Required action » From the data underneath, reproduce exactly the stretch that begins at the line with "ATOM 97 N N" and ends after the line with "ATOM 99 C C".

***** Records for the exercise *****

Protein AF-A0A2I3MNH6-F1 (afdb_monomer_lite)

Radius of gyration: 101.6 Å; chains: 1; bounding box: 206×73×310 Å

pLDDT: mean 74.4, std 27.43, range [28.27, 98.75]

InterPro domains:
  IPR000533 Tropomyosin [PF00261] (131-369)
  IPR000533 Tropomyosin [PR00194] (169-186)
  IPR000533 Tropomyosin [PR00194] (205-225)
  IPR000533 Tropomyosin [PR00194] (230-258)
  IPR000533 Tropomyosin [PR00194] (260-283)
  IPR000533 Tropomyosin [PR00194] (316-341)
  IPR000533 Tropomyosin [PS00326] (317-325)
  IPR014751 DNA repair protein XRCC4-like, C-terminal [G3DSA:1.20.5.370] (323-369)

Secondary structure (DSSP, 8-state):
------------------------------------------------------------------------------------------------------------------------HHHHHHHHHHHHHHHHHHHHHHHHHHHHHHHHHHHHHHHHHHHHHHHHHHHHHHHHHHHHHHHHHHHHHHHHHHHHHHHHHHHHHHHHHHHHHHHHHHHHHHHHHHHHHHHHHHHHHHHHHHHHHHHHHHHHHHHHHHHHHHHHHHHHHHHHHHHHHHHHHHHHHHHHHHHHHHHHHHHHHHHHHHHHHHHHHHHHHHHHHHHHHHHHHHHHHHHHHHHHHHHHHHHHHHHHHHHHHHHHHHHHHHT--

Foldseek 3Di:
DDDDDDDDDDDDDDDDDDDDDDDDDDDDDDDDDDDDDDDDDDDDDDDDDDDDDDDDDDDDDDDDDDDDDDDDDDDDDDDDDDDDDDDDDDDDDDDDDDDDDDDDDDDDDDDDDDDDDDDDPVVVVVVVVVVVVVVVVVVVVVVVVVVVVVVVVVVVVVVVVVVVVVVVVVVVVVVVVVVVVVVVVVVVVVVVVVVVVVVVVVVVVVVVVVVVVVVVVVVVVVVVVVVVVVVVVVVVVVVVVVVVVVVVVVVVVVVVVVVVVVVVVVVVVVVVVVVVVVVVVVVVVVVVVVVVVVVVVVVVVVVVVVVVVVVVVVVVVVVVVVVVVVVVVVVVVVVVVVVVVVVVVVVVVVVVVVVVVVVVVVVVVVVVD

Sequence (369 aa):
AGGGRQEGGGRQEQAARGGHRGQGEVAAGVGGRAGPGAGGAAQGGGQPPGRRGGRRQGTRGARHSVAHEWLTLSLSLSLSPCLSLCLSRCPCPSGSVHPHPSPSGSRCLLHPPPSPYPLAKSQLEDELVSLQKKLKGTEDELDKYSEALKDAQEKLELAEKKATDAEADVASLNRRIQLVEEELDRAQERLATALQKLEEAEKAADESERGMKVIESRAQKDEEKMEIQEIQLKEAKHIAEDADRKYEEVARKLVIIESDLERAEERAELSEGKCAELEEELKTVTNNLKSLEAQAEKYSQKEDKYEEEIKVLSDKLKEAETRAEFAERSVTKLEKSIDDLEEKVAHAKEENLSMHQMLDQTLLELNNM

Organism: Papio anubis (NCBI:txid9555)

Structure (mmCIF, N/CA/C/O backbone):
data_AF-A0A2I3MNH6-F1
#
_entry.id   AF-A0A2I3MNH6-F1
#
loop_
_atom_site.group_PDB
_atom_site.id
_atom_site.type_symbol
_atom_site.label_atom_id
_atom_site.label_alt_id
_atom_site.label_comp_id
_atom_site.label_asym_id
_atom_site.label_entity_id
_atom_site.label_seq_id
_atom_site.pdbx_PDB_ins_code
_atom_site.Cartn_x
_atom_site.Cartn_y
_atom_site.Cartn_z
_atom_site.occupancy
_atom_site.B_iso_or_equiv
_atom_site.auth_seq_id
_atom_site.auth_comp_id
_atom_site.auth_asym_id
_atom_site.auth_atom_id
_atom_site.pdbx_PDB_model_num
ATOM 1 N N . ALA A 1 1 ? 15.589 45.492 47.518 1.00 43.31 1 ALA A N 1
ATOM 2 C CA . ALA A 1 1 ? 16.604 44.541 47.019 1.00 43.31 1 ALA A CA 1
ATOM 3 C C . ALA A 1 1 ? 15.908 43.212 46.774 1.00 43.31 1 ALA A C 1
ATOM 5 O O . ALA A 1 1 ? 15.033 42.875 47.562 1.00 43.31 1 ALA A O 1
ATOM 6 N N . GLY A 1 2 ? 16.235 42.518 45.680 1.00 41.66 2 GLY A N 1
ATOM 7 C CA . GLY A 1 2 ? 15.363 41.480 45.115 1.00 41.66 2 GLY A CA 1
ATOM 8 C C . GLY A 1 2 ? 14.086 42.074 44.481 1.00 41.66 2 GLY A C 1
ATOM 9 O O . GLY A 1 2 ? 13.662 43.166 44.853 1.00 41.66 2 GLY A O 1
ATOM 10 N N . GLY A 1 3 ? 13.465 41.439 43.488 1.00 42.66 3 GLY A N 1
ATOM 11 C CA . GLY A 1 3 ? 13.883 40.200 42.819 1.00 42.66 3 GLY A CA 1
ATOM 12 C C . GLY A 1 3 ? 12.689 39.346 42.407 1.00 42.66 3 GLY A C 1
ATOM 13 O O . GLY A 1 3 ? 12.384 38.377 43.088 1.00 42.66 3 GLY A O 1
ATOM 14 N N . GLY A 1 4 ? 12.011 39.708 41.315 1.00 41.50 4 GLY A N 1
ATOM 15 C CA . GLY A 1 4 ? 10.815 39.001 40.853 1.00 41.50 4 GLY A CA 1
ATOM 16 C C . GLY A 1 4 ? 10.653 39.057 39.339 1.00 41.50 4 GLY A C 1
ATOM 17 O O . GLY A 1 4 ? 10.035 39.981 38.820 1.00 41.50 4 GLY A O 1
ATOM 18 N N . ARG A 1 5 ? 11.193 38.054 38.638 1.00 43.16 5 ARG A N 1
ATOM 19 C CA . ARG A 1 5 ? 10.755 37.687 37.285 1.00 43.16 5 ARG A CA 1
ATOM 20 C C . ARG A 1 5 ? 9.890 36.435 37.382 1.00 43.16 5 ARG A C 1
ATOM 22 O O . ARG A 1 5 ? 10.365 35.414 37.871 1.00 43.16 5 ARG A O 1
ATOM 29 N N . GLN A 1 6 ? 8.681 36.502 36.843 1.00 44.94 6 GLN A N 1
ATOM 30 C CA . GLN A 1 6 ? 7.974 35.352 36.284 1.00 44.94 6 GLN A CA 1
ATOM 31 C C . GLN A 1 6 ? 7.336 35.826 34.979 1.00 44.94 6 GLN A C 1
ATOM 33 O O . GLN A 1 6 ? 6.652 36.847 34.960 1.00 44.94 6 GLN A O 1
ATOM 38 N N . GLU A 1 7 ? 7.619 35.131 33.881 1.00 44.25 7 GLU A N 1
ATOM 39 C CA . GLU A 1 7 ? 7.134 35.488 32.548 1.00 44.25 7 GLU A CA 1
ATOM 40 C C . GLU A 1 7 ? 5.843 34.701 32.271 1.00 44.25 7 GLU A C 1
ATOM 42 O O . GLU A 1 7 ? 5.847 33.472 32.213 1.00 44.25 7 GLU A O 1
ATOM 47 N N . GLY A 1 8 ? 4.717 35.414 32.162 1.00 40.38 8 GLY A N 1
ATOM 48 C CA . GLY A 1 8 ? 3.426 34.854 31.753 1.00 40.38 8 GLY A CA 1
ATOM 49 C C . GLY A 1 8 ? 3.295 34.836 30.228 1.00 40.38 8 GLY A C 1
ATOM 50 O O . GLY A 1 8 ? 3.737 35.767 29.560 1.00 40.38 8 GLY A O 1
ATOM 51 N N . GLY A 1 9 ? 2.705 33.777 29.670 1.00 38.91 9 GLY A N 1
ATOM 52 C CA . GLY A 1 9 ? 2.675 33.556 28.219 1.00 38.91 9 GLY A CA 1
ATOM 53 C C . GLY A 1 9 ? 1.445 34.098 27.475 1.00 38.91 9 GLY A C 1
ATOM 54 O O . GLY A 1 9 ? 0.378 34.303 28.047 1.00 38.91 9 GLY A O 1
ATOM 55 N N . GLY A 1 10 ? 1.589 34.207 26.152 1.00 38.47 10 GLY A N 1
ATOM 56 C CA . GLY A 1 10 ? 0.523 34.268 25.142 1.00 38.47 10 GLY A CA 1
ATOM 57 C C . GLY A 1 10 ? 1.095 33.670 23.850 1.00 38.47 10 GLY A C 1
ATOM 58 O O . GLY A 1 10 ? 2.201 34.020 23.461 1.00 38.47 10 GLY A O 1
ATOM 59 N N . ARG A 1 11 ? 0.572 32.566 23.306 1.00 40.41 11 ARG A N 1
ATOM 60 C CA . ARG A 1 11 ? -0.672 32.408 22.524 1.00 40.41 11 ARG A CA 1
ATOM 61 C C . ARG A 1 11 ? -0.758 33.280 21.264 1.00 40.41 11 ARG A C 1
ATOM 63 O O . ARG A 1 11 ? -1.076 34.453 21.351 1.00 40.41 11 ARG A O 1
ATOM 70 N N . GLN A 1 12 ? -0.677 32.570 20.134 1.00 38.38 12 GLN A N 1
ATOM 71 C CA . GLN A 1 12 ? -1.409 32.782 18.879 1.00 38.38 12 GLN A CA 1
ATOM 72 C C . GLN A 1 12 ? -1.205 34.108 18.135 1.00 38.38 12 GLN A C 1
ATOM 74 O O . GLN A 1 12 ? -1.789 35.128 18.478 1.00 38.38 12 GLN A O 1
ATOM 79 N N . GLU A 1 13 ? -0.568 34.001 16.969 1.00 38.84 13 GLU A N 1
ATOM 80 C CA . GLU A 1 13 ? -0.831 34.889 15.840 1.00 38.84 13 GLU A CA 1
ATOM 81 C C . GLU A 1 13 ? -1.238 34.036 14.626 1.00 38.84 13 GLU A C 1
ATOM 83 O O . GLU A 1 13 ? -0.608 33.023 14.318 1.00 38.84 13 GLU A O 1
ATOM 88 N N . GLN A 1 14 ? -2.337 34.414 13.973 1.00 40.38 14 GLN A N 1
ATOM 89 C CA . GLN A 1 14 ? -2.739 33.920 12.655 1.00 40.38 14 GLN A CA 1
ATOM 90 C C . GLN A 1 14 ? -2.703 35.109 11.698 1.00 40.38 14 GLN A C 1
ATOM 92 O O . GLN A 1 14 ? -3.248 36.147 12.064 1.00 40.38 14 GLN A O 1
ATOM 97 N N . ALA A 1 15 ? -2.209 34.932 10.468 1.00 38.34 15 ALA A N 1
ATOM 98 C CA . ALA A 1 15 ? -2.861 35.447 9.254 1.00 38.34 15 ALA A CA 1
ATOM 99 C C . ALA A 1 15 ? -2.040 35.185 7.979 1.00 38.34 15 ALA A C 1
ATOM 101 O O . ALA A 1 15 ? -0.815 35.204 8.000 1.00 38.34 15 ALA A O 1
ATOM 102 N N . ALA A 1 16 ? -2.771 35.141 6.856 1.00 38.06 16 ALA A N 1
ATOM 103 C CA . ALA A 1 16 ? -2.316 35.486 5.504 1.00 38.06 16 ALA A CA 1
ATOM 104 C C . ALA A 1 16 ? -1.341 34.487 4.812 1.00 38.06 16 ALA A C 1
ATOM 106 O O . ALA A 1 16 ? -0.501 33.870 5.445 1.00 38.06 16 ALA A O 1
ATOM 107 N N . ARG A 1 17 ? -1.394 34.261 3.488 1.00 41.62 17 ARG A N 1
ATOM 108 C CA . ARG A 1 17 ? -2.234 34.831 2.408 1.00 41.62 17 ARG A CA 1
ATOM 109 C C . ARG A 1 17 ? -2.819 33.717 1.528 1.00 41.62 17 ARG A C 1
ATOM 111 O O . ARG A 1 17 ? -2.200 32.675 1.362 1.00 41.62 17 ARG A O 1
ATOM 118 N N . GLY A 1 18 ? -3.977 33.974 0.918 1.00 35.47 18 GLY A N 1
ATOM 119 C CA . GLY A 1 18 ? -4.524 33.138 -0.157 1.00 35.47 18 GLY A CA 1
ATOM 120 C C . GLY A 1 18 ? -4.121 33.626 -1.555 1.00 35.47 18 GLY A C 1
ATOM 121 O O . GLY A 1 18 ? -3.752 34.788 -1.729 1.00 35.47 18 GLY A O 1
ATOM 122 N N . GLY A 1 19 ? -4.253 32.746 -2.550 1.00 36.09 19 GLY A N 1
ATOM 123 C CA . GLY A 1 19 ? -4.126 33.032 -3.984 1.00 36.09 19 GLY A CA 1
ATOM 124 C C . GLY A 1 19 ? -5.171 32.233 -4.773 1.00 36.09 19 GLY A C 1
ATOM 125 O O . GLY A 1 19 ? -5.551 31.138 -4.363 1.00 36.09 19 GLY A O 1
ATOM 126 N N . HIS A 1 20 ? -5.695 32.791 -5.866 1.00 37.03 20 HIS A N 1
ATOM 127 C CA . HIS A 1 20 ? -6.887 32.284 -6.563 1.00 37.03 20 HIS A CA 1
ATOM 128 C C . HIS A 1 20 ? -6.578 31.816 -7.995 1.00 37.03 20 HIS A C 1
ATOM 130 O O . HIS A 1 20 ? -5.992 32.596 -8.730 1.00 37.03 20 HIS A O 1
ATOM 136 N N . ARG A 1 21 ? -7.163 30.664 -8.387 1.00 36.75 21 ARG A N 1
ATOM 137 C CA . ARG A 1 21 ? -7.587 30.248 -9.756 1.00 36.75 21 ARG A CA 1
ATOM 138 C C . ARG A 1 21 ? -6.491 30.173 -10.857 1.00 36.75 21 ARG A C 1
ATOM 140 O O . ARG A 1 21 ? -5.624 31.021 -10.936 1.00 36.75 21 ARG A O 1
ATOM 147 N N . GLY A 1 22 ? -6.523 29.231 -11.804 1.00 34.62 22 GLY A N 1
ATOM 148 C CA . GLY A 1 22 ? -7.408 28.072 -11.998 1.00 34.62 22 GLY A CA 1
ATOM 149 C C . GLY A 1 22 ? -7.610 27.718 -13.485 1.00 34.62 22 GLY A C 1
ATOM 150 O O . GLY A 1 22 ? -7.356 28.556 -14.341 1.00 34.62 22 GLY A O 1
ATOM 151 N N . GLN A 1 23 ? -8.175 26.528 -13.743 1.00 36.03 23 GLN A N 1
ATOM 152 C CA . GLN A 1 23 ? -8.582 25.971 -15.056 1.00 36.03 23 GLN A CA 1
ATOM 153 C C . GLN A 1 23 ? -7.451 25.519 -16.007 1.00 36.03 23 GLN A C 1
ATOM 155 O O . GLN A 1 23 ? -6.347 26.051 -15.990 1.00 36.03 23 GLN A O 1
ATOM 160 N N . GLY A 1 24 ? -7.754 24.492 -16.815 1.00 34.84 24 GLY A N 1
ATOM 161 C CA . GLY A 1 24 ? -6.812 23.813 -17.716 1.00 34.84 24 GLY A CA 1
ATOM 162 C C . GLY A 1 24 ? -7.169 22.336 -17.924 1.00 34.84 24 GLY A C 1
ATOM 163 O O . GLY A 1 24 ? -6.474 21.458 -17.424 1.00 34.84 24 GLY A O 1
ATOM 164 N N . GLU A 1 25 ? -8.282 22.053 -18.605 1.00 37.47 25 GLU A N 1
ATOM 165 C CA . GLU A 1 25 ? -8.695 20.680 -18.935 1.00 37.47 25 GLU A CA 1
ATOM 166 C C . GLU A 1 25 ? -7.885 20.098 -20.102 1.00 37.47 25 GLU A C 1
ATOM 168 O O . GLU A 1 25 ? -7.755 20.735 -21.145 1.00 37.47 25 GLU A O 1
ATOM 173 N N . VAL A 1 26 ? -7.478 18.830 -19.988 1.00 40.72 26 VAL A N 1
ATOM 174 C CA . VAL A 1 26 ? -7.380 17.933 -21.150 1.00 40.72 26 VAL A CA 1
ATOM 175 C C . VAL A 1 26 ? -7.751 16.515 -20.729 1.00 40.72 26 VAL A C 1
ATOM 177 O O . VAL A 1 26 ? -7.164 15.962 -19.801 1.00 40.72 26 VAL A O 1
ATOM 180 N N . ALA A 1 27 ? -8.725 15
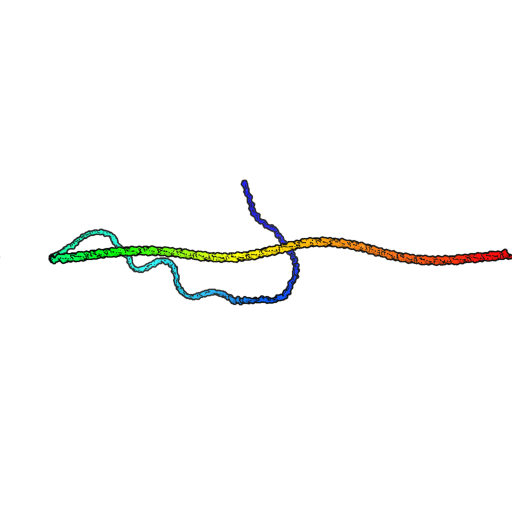.920 -21.416 1.00 37.34 27 ALA A N 1
ATOM 181 C CA . ALA A 1 27 ? -9.132 14.534 -21.218 1.00 37.34 27 ALA A CA 1
ATOM 182 C C . ALA A 1 27 ? -8.700 13.682 -22.419 1.00 37.34 27 ALA A C 1
ATOM 184 O O . ALA A 1 27 ? -8.953 14.049 -23.565 1.00 37.34 27 ALA A O 1
ATOM 185 N N . ALA A 1 28 ? -8.104 12.519 -22.154 1.00 41.81 28 ALA A N 1
ATOM 186 C CA . ALA A 1 28 ? -7.802 11.505 -23.159 1.00 41.81 28 ALA A CA 1
ATOM 187 C C . ALA A 1 28 ? -8.269 10.139 -22.637 1.00 41.81 28 ALA A C 1
ATOM 189 O O . ALA A 1 28 ? -7.688 9.585 -21.706 1.00 41.81 28 ALA A O 1
ATOM 190 N N . GLY A 1 29 ? -9.364 9.621 -23.196 1.00 33.31 29 GLY A N 1
ATOM 191 C CA . GLY A 1 29 ? -9.936 8.332 -22.807 1.00 33.31 29 GLY A CA 1
ATOM 192 C C . GLY A 1 29 ? -9.530 7.208 -23.758 1.00 33.31 29 GLY A C 1
ATOM 193 O O . GLY A 1 29 ? -9.528 7.396 -24.972 1.00 33.31 29 GLY A O 1
ATOM 194 N N . VAL A 1 30 ? -9.268 6.016 -23.214 1.00 41.53 30 VAL A N 1
ATOM 195 C CA . VAL A 1 30 ? -9.090 4.777 -23.990 1.00 41.53 30 VAL A CA 1
ATOM 196 C C . VAL A 1 30 ? -10.090 3.737 -23.481 1.00 41.53 30 VAL A C 1
ATOM 198 O O . VAL A 1 30 ? -9.984 3.258 -22.355 1.00 41.53 30 VAL A O 1
ATOM 201 N N . GLY A 1 31 ? -11.096 3.411 -24.298 1.00 35.22 31 GLY A N 1
ATOM 202 C CA . GLY A 1 31 ? -12.137 2.429 -23.973 1.00 35.22 31 GLY A CA 1
ATOM 203 C C . GLY A 1 31 ? -11.859 1.054 -24.590 1.00 35.22 31 GLY A C 1
ATOM 204 O O . GLY A 1 31 ? -11.590 0.962 -25.785 1.00 35.22 31 GLY A O 1
ATOM 205 N N . GLY A 1 32 ? -11.966 -0.017 -23.794 1.00 33.69 32 GLY A N 1
ATOM 206 C CA . GLY A 1 32 ? -11.459 -1.356 -24.143 1.00 33.69 32 GLY A CA 1
ATOM 207 C C . GLY A 1 32 ? -12.423 -2.533 -23.927 1.00 33.69 32 GLY A C 1
ATOM 208 O O . GLY A 1 32 ? -12.038 -3.503 -23.296 1.00 33.69 32 GLY A O 1
ATOM 209 N N . ARG A 1 33 ? -13.657 -2.445 -24.452 1.00 36.28 33 ARG A N 1
ATOM 210 C CA . ARG A 1 33 ? -14.604 -3.559 -24.741 1.00 36.28 33 ARG A CA 1
ATOM 211 C C . ARG A 1 33 ? -14.700 -4.739 -23.742 1.00 36.28 33 ARG A C 1
ATOM 213 O O . ARG A 1 33 ? -13.929 -5.691 -23.810 1.00 36.28 33 ARG A O 1
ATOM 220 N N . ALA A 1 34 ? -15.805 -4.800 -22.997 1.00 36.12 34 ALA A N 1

*****

Response box »
ATOM 97 N N . ALA A 1 15 ? -2.209 34.932 10.468 1.00 38.34 15 ALA A N 1
ATOM 98 C CA . ALA A 1 15 ? -2.861 35.447 9.254 1.00 38.34 15 ALA A CA 1
ATOM 99 C C . ALA A 1 15 ? -2.040 35.185 7.979 1.00 38.34 15 ALA A C 1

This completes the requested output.